**Exercise directions**
Extract, without alteration, each line from the start of the listing to the line bearing "ATOM 43 C C".

**Data shown**
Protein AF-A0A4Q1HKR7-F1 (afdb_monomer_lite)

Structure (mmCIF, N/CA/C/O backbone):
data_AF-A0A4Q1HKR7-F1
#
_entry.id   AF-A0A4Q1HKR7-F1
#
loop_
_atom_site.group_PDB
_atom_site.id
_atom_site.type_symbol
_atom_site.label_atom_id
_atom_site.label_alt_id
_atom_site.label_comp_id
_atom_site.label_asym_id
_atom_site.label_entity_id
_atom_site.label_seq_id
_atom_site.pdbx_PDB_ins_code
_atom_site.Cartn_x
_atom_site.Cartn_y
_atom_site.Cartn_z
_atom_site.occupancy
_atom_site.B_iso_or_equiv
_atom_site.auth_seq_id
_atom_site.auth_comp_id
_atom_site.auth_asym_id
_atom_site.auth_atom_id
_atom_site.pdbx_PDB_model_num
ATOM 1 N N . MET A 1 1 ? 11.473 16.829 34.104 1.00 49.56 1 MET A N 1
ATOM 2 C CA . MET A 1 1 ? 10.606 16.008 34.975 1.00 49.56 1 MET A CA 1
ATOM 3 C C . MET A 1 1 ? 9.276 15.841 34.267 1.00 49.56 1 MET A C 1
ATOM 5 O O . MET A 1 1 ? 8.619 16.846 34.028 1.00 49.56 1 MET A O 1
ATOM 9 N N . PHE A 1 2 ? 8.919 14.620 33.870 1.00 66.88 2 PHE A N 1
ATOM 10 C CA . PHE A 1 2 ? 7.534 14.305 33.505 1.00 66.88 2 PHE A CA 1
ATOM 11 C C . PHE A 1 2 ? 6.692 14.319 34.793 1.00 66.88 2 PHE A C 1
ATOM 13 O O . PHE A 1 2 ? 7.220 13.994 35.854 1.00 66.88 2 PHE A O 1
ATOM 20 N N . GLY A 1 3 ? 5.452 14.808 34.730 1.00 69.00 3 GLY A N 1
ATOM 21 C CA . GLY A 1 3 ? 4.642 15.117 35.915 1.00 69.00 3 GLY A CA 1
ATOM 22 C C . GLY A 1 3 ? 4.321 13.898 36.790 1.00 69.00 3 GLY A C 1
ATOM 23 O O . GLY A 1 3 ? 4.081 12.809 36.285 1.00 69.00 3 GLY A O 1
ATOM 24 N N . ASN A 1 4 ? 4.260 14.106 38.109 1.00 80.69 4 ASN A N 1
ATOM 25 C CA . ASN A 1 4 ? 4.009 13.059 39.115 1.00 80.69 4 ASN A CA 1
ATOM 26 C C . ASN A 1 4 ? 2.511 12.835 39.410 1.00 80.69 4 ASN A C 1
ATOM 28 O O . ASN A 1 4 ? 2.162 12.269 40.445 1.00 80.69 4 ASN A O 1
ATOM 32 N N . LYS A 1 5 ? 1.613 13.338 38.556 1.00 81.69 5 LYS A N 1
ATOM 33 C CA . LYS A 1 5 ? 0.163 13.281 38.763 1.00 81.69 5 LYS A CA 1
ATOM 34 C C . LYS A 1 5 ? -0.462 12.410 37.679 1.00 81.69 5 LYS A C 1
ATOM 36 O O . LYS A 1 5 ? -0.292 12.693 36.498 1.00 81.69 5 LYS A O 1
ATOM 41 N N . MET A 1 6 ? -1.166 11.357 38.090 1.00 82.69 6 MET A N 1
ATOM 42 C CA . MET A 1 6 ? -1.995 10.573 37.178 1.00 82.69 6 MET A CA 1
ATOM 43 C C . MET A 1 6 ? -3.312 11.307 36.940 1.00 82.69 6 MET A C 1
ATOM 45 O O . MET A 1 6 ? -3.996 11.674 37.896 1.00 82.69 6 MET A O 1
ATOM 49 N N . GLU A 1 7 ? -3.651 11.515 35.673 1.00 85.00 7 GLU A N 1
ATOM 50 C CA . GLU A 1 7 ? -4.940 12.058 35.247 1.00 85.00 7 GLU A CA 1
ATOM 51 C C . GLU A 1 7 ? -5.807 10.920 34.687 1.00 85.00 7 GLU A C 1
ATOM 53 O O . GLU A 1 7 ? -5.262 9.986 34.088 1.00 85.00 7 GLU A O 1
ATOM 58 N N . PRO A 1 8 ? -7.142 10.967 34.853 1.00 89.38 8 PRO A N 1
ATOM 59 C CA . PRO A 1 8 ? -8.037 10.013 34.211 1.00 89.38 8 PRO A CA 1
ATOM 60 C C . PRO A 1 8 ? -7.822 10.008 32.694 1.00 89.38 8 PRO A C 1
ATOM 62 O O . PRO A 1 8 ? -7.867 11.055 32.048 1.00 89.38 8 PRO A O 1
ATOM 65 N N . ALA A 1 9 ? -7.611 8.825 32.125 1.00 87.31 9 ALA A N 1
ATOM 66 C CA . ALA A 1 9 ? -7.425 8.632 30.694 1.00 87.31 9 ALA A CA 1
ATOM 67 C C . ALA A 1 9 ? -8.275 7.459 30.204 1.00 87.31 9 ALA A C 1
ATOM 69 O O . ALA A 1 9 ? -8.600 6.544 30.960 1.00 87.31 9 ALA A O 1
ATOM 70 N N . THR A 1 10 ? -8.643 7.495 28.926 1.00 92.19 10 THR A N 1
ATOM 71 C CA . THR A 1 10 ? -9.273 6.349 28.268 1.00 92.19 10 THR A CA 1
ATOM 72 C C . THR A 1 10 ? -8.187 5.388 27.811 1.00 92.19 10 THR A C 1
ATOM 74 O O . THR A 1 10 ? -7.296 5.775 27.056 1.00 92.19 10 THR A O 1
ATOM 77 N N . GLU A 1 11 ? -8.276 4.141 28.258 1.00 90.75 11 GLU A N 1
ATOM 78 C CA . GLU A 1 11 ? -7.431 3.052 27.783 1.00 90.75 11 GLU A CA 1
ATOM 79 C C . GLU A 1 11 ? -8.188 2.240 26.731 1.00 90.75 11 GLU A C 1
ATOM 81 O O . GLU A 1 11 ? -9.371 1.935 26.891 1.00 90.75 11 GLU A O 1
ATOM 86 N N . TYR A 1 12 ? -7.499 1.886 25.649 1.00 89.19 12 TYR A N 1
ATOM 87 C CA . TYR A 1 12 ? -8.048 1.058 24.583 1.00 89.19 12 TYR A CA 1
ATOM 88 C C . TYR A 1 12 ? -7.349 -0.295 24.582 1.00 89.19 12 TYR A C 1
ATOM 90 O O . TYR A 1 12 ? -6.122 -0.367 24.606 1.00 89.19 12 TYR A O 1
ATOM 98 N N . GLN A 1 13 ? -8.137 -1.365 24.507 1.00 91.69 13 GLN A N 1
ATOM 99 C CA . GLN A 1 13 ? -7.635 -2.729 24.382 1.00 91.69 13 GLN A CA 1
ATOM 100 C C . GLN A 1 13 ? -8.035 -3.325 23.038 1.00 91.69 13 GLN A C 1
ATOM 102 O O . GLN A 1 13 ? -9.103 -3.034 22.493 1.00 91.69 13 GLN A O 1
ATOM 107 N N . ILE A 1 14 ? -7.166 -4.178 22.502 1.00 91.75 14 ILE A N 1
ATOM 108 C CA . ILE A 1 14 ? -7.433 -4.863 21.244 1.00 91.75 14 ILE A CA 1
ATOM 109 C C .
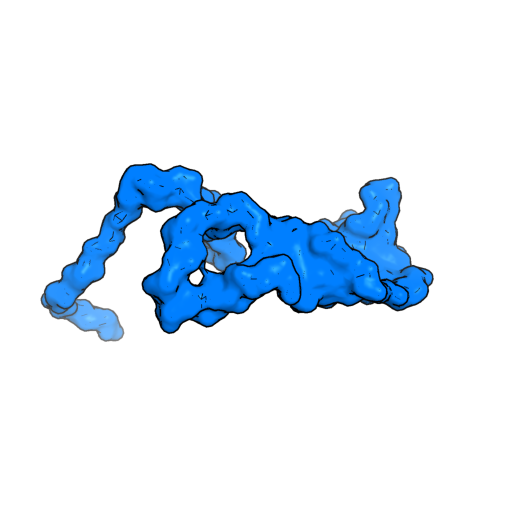 ILE A 1 14 ? -8.549 -5.898 21.417 1.00 91.75 14 ILE A C 1
ATOM 111 O O . ILE A 1 14 ? -8.534 -6.720 22.334 1.00 91.75 14 ILE A O 1
ATOM 115 N N . THR A 1 15 ? -9.513 -5.877 20.501 1.00 92.81 15 THR A N 1
ATOM 116 C CA . THR A 1 15 ? -10.590 -6.870 20.449 1.00 92.81 15 THR A CA 1
ATOM 117 C C . THR A 1 15 ? -10.103 -8.174 19.818 1.00 92.81 15 THR A C 1
ATOM 119 O O . THR A 1 15 ? -9.090 -8.199 19.116 1.00 92.81 15 THR A O 1
ATOM 122 N N . ASP A 1 16 ? -10.847 -9.268 19.988 1.00 93.56 16 ASP A N 1
ATOM 123 C CA . ASP A 1 16 ? -10.510 -10.541 19.332 1.00 93.56 16 ASP A CA 1
ATOM 124 C C . ASP A 1 16 ? -10.531 -10.450 17.801 1.00 93.56 16 ASP A C 1
ATOM 126 O O . ASP A 1 16 ? -9.731 -11.098 17.129 1.00 93.56 16 ASP A O 1
ATOM 130 N N . THR A 1 17 ? -11.391 -9.597 17.237 1.00 89.56 17 THR A N 1
ATOM 131 C CA . THR A 1 17 ? -11.359 -9.275 15.805 1.00 89.56 17 THR A CA 1
ATOM 132 C C . THR A 1 17 ? -10.084 -8.524 15.443 1.00 89.56 17 THR A C 1
ATOM 134 O O . THR A 1 17 ? -9.418 -8.901 14.484 1.00 89.56 17 THR A O 1
ATOM 137 N N . GLY A 1 18 ? -9.695 -7.515 16.231 1.00 90.38 18 GLY A N 1
ATOM 138 C CA . GLY A 1 18 ? -8.468 -6.751 16.002 1.00 90.38 18 GLY A CA 1
ATOM 139 C C . GLY A 1 18 ? -7.218 -7.632 15.990 1.00 90.38 18 GLY A C 1
ATOM 140 O O . GLY A 1 18 ? -6.366 -7.466 15.121 1.00 90.38 18 GLY A O 1
ATOM 141 N N . LYS A 1 19 ? -7.136 -8.630 16.882 1.00 93.38 19 LYS A N 1
ATOM 142 C CA . LYS A 1 19 ? -6.002 -9.573 16.941 1.00 93.38 19 LYS A CA 1
ATOM 143 C C . LYS A 1 19 ? -5.757 -10.306 15.618 1.00 93.38 19 LYS A C 1
ATOM 145 O O . LYS A 1 19 ? -4.614 -10.626 15.324 1.00 93.38 19 LYS A O 1
ATOM 150 N N . LYS A 1 20 ? -6.793 -10.536 14.800 1.00 92.06 20 LYS A N 1
ATOM 151 C CA . LYS A 1 20 ? -6.661 -11.189 13.481 1.00 92.06 20 LYS A CA 1
ATOM 152 C C . LYS A 1 20 ? -5.892 -10.341 12.466 1.00 92.06 20 LYS A C 1
ATOM 154 O O . LYS A 1 20 ? -5.331 -10.888 11.524 1.00 92.06 20 LYS A O 1
ATOM 159 N N . PHE A 1 21 ? -5.887 -9.024 12.653 1.00 92.62 21 PHE A N 1
ATOM 160 C CA . PHE A 1 21 ? -5.245 -8.061 11.758 1.00 92.62 21 PHE A CA 1
ATOM 161 C C . PHE A 1 21 ? -3.932 -7.522 12.319 1.00 92.62 21 PHE A C 1
ATOM 163 O O . PHE A 1 21 ? -3.205 -6.847 11.594 1.00 92.62 21 PHE A O 1
ATOM 170 N N . LEU A 1 22 ? -3.629 -7.786 13.591 1.00 93.62 22 LEU A N 1
ATOM 171 C CA . LEU A 1 22 ? -2.412 -7.311 14.229 1.00 93.62 22 LEU A CA 1
ATOM 172 C C . LEU A 1 22 ? -1.221 -8.172 13.800 1.00 93.62 22 LEU A C 1
ATOM 174 O O . LEU A 1 22 ? -1.177 -9.375 14.044 1.00 93.62 22 LEU A O 1
ATOM 178 N N . VAL A 1 23 ? -0.240 -7.532 13.177 1.00 93.50 23 VAL A N 1
ATOM 179 C CA . VAL A 1 23 ? 1.018 -8.146 12.767 1.00 93.50 23 VAL A CA 1
ATOM 180 C C . VAL A 1 23 ? 2.111 -7.682 13.716 1.00 93.50 23 VAL A C 1
ATOM 182 O O . VAL A 1 23 ? 2.403 -6.485 13.803 1.00 93.50 23 VAL A O 1
ATOM 185 N N . ALA A 1 24 ? 2.720 -8.647 14.405 1.00 92.62 24 ALA A N 1
ATOM 186 C CA . ALA A 1 24 ? 3.830 -8.391 15.308 1.00 92.62 24 ALA A CA 1
ATOM 187 C C . ALA A 1 24 ? 5.018 -7.788 14.546 1.00 92.62 24 ALA A C 1
ATOM 189 O O . ALA A 1 24 ? 5.418 -8.328 13.511 1.00 92.62 24 ALA A O 1
ATOM 190 N N . ASN A 1 25 ? 5.582 -6.684 15.041 1.00 91.31 25 ASN A N 1
ATOM 191 C CA . ASN A 1 25 ? 6.625 -5.910 14.345 1.00 91.31 25 ASN A CA 1
ATOM 192 C C . ASN A 1 25 ? 6.250 -5.492 12.906 1.00 91.31 25 ASN A C 1
ATOM 194 O O . ASN A 1 25 ? 7.119 -5.317 12.051 1.00 91.31 25 ASN A O 1
ATOM 198 N N . GLY A 1 26 ? 4.953 -5.369 12.606 1.00 88.50 26 GLY A N 1
ATOM 199 C CA . GLY A 1 26 ? 4.474 -5.020 11.269 1.00 88.50 26 GLY A CA 1
ATOM 200 C C . GLY A 1 26 ? 4.710 -3.555 10.888 1.00 88.50 26 GLY A C 1
ATOM 201 O O . GLY A 1 26 ? 4.630 -3.209 9.708 1.00 88.50 26 GLY A O 1
ATOM 202 N N . ALA A 1 27 ? 4.980 -2.677 11.858 1.00 87.62 27 ALA A N 1
ATOM 203 C CA . ALA A 1 27 ? 5.242 -1.273 11.587 1.00 87.62 27 ALA A CA 1
ATOM 204 C C . ALA A 1 27 ? 6.653 -1.086 11.019 1.00 87.62 27 ALA A C 1
ATOM 206 O O . ALA A 1 27 ? 7.637 -1.587 11.558 1.00 87.62 27 ALA A O 1
ATOM 207 N N . ASN A 1 28 ? 6.774 -0.260 9.980 1.00 81.56 28 ASN A N 1
ATOM 208 C CA . ASN A 1 28 ? 8.070 0.165 9.451 1.00 81.56 28 ASN A CA 1
ATOM 209 C C . ASN A 1 28 ? 8.676 1.291 10.316 1.00 81.56 28 ASN A C 1
ATOM 211 O O . ASN A 1 28 ? 8.911 2.404 9.841 1.00 81.56 28 ASN A O 1
ATOM 215 N N . THR A 1 29 ? 8.851 1.025 11.612 1.00 84.19 29 THR A N 1
ATOM 216 C CA . THR A 1 29 ? 9.443 1.938 12.597 1.00 84.19 29 THR A CA 1
ATOM 217 C C . THR A 1 29 ? 10.679 1.300 13.224 1.00 84.19 29 THR A C 1
ATOM 219 O O . THR A 1 29 ? 10.777 0.081 13.329 1.00 84.19 29 THR A O 1
ATOM 222 N N . MET A 1 30 ? 11.631 2.122 13.677 1.00 82.56 30 MET A N 1
ATOM 223 C CA . MET A 1 30 ? 12.872 1.637 14.306 1.00 82.56 30 MET A CA 1
ATOM 224 C C . MET A 1 30 ? 12.609 0.755 15.537 1.00 82.56 30 MET A C 1
ATOM 226 O O . MET A 1 30 ? 13.389 -0.143 15.828 1.00 82.56 30 MET A O 1
ATOM 230 N N . ALA A 1 31 ? 11.510 1.012 16.248 1.00 88.06 31 ALA A N 1
ATOM 231 C CA . ALA A 1 31 ? 11.130 0.284 17.452 1.00 88.06 31 ALA A CA 1
ATOM 232 C C . ALA A 1 31 ? 10.393 -1.040 17.176 1.00 88.06 31 ALA A C 1
ATOM 234 O O . ALA A 1 31 ? 10.077 -1.737 18.133 1.00 88.06 31 ALA A O 1
ATOM 235 N N . GLY A 1 32 ? 10.092 -1.376 15.913 1.00 87.69 32 GLY A N 1
ATOM 236 C CA . GLY A 1 32 ? 9.408 -2.627 15.570 1.00 87.69 32 GLY A CA 1
ATOM 237 C C . GLY A 1 32 ? 8.026 -2.745 16.210 1.00 87.69 32 GLY A C 1
ATOM 238 O O . GLY A 1 32 ? 7.669 -3.793 16.729 1.00 87.69 32 GLY A O 1
ATOM 239 N N . GLN A 1 33 ? 7.245 -1.664 16.233 1.00 91.75 33 GLN A N 1
ATOM 240 C CA . GLN A 1 33 ? 5.904 -1.736 16.815 1.00 91.75 33 GLN A CA 1
ATOM 241 C C . GLN A 1 33 ? 4.984 -2.654 16.001 1.00 91.75 33 GLN A C 1
ATOM 243 O O . GLN A 1 33 ? 5.141 -2.819 14.787 1.00 91.75 33 GLN A O 1
ATOM 248 N N . ASP A 1 34 ? 3.992 -3.226 16.671 1.00 93.00 34 ASP A N 1
ATOM 249 C CA . ASP A 1 34 ? 2.935 -3.972 16.002 1.00 93.00 34 ASP A CA 1
ATOM 250 C C . ASP A 1 34 ? 2.104 -3.035 15.116 1.00 93.00 34 ASP A C 1
ATOM 252 O O . ASP A 1 34 ? 1.933 -1.849 15.414 1.00 93.00 34 ASP A O 1
ATOM 256 N N . ALA A 1 35 ? 1.574 -3.563 14.014 1.00 91.81 35 ALA A N 1
ATOM 257 C CA . ALA A 1 35 ? 0.735 -2.798 13.099 1.00 91.81 35 ALA A CA 1
ATOM 258 C C . ALA A 1 35 ? -0.456 -3.613 12.612 1.00 91.81 35 ALA A C 1
ATOM 260 O O . ALA A 1 35 ? -0.376 -4.829 12.455 1.00 91.81 35 ALA A O 1
ATOM 261 N N . PHE A 1 36 ? -1.556 -2.925 12.316 1.00 91.44 36 PHE A N 1
ATOM 262 C CA . PHE A 1 36 ? -2.698 -3.546 11.663 1.00 91.44 36 PHE A CA 1
ATOM 263 C C . PHE A 1 36 ? -2.450 -3.686 10.160 1.00 91.44 36 PHE A C 1
ATOM 265 O O . PHE A 1 36 ? -2.168 -2.704 9.472 1.00 91.44 36 PHE A O 1
ATOM 272 N N . CYS A 1 37 ? -2.604 -4.900 9.636 1.00 90.06 37 CYS A N 1
ATOM 273 C CA . CYS A 1 37 ? -2.663 -5.149 8.204 1.00 90.06 37 CYS A CA 1
ATOM 274 C C . CYS A 1 37 ? -4.089 -4.887 7.708 1.00 90.06 37 CYS A C 1
ATOM 276 O O . CYS A 1 37 ? -5.024 -5.613 8.040 1.00 90.06 37 CYS A O 1
ATOM 278 N N . THR A 1 38 ? -4.258 -3.826 6.922 1.00 88.88 38 THR A N 1
ATOM 279 C CA . THR A 1 38 ? -5.566 -3.349 6.444 1.00 88.88 38 THR A CA 1
ATOM 280 C C . THR A 1 38 ? -5.882 -3.786 5.018 1.00 88.88 38 THR A C 1
ATOM 282 O O . THR A 1 38 ? -6.898 -3.374 4.469 1.00 88.88 38 THR A O 1
ATOM 285 N N . GLY A 1 39 ? -5.020 -4.601 4.409 1.00 89.69 39 GLY A N 1
ATOM 286 C CA . GLY A 1 39 ? -5.143 -5.080 3.038 1.00 89.69 39 GLY A CA 1
ATOM 287 C C . GLY A 1 39 ? -3.784 -5.207 2.353 1.00 89.69 39 GLY A C 1
ATOM 288 O O . GLY A 1 39 ? -2.731 -4.967 2.950 1.00 89.69 39 GLY A O 1
ATOM 289 N N . LYS A 1 40 ? -3.811 -5.585 1.076 1.00 91.06 40 LYS A N 1
ATOM 290 C CA . LYS A 1 40 ? -2.631 -5.757 0.226 1.00 91.06 40 LYS A CA 1
ATOM 291 C C . LYS A 1 40 ? -2.698 -4.804 -0.961 1.00 91.06 40 LYS A C 1
ATOM 293 O O . LYS A 1 40 ? -3.738 -4.690 -1.600 1.00 91.06 40 LYS A O 1
ATOM 298 N N . TYR A 1 41 ? -1.585 -4.152 -1.284 1.00 91.94 41 TYR A N 1
ATOM 299 C CA . TYR A 1 41 ? -1.488 -3.394 -2.528 1.00 91.94 41 TYR A CA 1
ATOM 300 C C . TYR A 1 41 ? -1.360 -4.342 -3.722 1.00 91.94 41 TYR A C 1
ATOM 302 O O . TYR A 1 41 ? -0.471 -5.196 -3.751 1.00 91.94 41 TYR A O 1
ATOM 310 N N . THR A 1 42 ? -2.221 -4.151 -4.716 1.00 93.75 42 THR A N 1
ATOM 311 C CA . THR A 1 42 ? -2.212 -4.890 -5.979 1.00 93.75 42 THR A CA 1
ATOM 312 C C . THR A 1 42 ? -2.099 -3.900 -7.129 1.00 93.75 42 THR A C 1
ATOM 314 O O . THR A 1 42 ? -2.857 -2.930 -7.196 1.00 93.75 42 THR A O 1
ATOM 317 N N . VAL A 1 43 ? -1.149 -4.139 -8.035 1.00 94.56 43 VAL A N 1
ATOM 318 C CA . VAL A 1 43 ? -1.008 -3.354 -9.268 1.00 94.56 43 VAL A CA 1
ATOM 319 C C . VAL A 1 43 ? -2.187 -3.663 -10.184 1.00 94.56 43 VAL A C 1
ATOM 321 O O . VAL A 1 43 ? -2.501 -4.823 -10.434 1.00 94.56 43 VAL A O 1
ATOM 324 N N . VAL A 1 44 ? -2.835 -2.610 -10.668 1.00 95.19 44 VAL A N 1
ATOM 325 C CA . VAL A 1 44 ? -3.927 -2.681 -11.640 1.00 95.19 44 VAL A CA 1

**Solution to this task**
Protein AF-A0A4Q1HKR7-F1 (afdb_monomer_lite)

Structure (mmCIF, N/CA/C/O backbone):
data_AF-A0A4Q1HKR7-F1
#
_entry.id   AF-A0A4Q1HKR7-F1
#
loop_
_atom_site.group_PDB
_atom_site.id
_atom_site.type_symbol
_atom_site.label_atom_id
_atom_site.label_alt_id
_atom_site.label_comp_id
_atom_site.label_asym_id
_atom_site.label_entity_id
_atom_site.label_seq_id
_atom_site.pdbx_PDB_ins_code
_atom_site.Cartn_x
_atom_site.Cartn_y
_atom_site.Cartn_z
_atom_site.occupancy
_atom_site.B_iso_or_equiv
_atom_site.auth_seq_id
_atom_site.auth_comp_id
_atom_site.auth_asym_id
_atom_site.auth_atom_id
_atom_site.pdbx_PDB_model_num
ATOM 1 N N . MET A 1 1 ? 11.473 16.829 34.104 1.00 49.56 1 MET A N 1
ATOM 2 C CA . MET A 1 1 ? 10.606 16.008 34.975 1.00 49.56 1 MET A CA 1
ATOM 3 C C . MET A 1 1 ? 9.276 15.841 34.267 1.00 49.56 1 MET A C 1
ATOM 5 O O . MET A 1 1 ? 8.619 16.846 34.028 1.00 49.56 1 MET A O 1
ATOM 9 N N . PHE A 1 2 ? 8.919 14.620 33.870 1.00 66.88 2 PHE A N 1
ATOM 10 C CA . PHE A 1 2 ? 7.534 14.305 33.505 1.00 66.88 2 PHE A CA 1
ATOM 11 C C . PHE A 1 2 ? 6.692 14.319 34.793 1.00 66.88 2 PHE A C 1
ATOM 13 O O . PHE A 1 2 ? 7.220 13.994 35.854 1.00 66.88 2 PHE A O 1
ATOM 20 N N . GLY A 1 3 ? 5.452 14.808 34.730 1.00 69.00 3 GLY A N 1
ATOM 21 C CA . GLY A 1 3 ? 4.642 15.117 35.915 1.00 69.00 3 GLY A CA 1
ATOM 22 C C . GLY A 1 3 ? 4.321 13.898 36.790 1.00 69.00 3 GLY A C 1
ATOM 23 O O . GLY A 1 3 ? 4.081 12.809 36.285 1.00 69.00 3 GLY A O 1
ATOM 24 N N . ASN A 1 4 ? 4.260 14.106 38.109 1.00 80.69 4 ASN A N 1
ATOM 25 C CA . ASN A 1 4 ? 4.009 13.059 39.115 1.00 80.69 4 ASN A CA 1
ATOM 26 C C . ASN A 1 4 ? 2.511 12.835 39.410 1.00 80.69 4 ASN A C 1
ATOM 28 O O . ASN A 1 4 ? 2.162 12.269 40.445 1.00 80.69 4 ASN A O 1
ATOM 32 N N . LYS A 1 5 ? 1.613 13.338 38.556 1.00 81.69 5 LYS A N 1
ATOM 33 C CA . LYS A 1 5 ? 0.163 13.281 38.763 1.00 81.69 5 LYS A CA 1
ATOM 34 C C . LYS A 1 5 ? -0.462 12.410 37.679 1.00 81.69 5 LYS A C 1
ATOM 36 O O . LYS A 1 5 ? -0.292 12.693 36.498 1.00 81.69 5 LYS A O 1
ATOM 41 N N . MET A 1 6 ? -1.166 11.357 38.090 1.00 82.69 6 MET A N 1
ATOM 42 C CA . MET A 1 6 ? -1.995 10.573 37.178 1.00 82.69 6 MET A CA 1
ATOM 43 C C . MET A 1 6 ? -3.312 11.307 36.940 1.00 82.69 6 MET A C 1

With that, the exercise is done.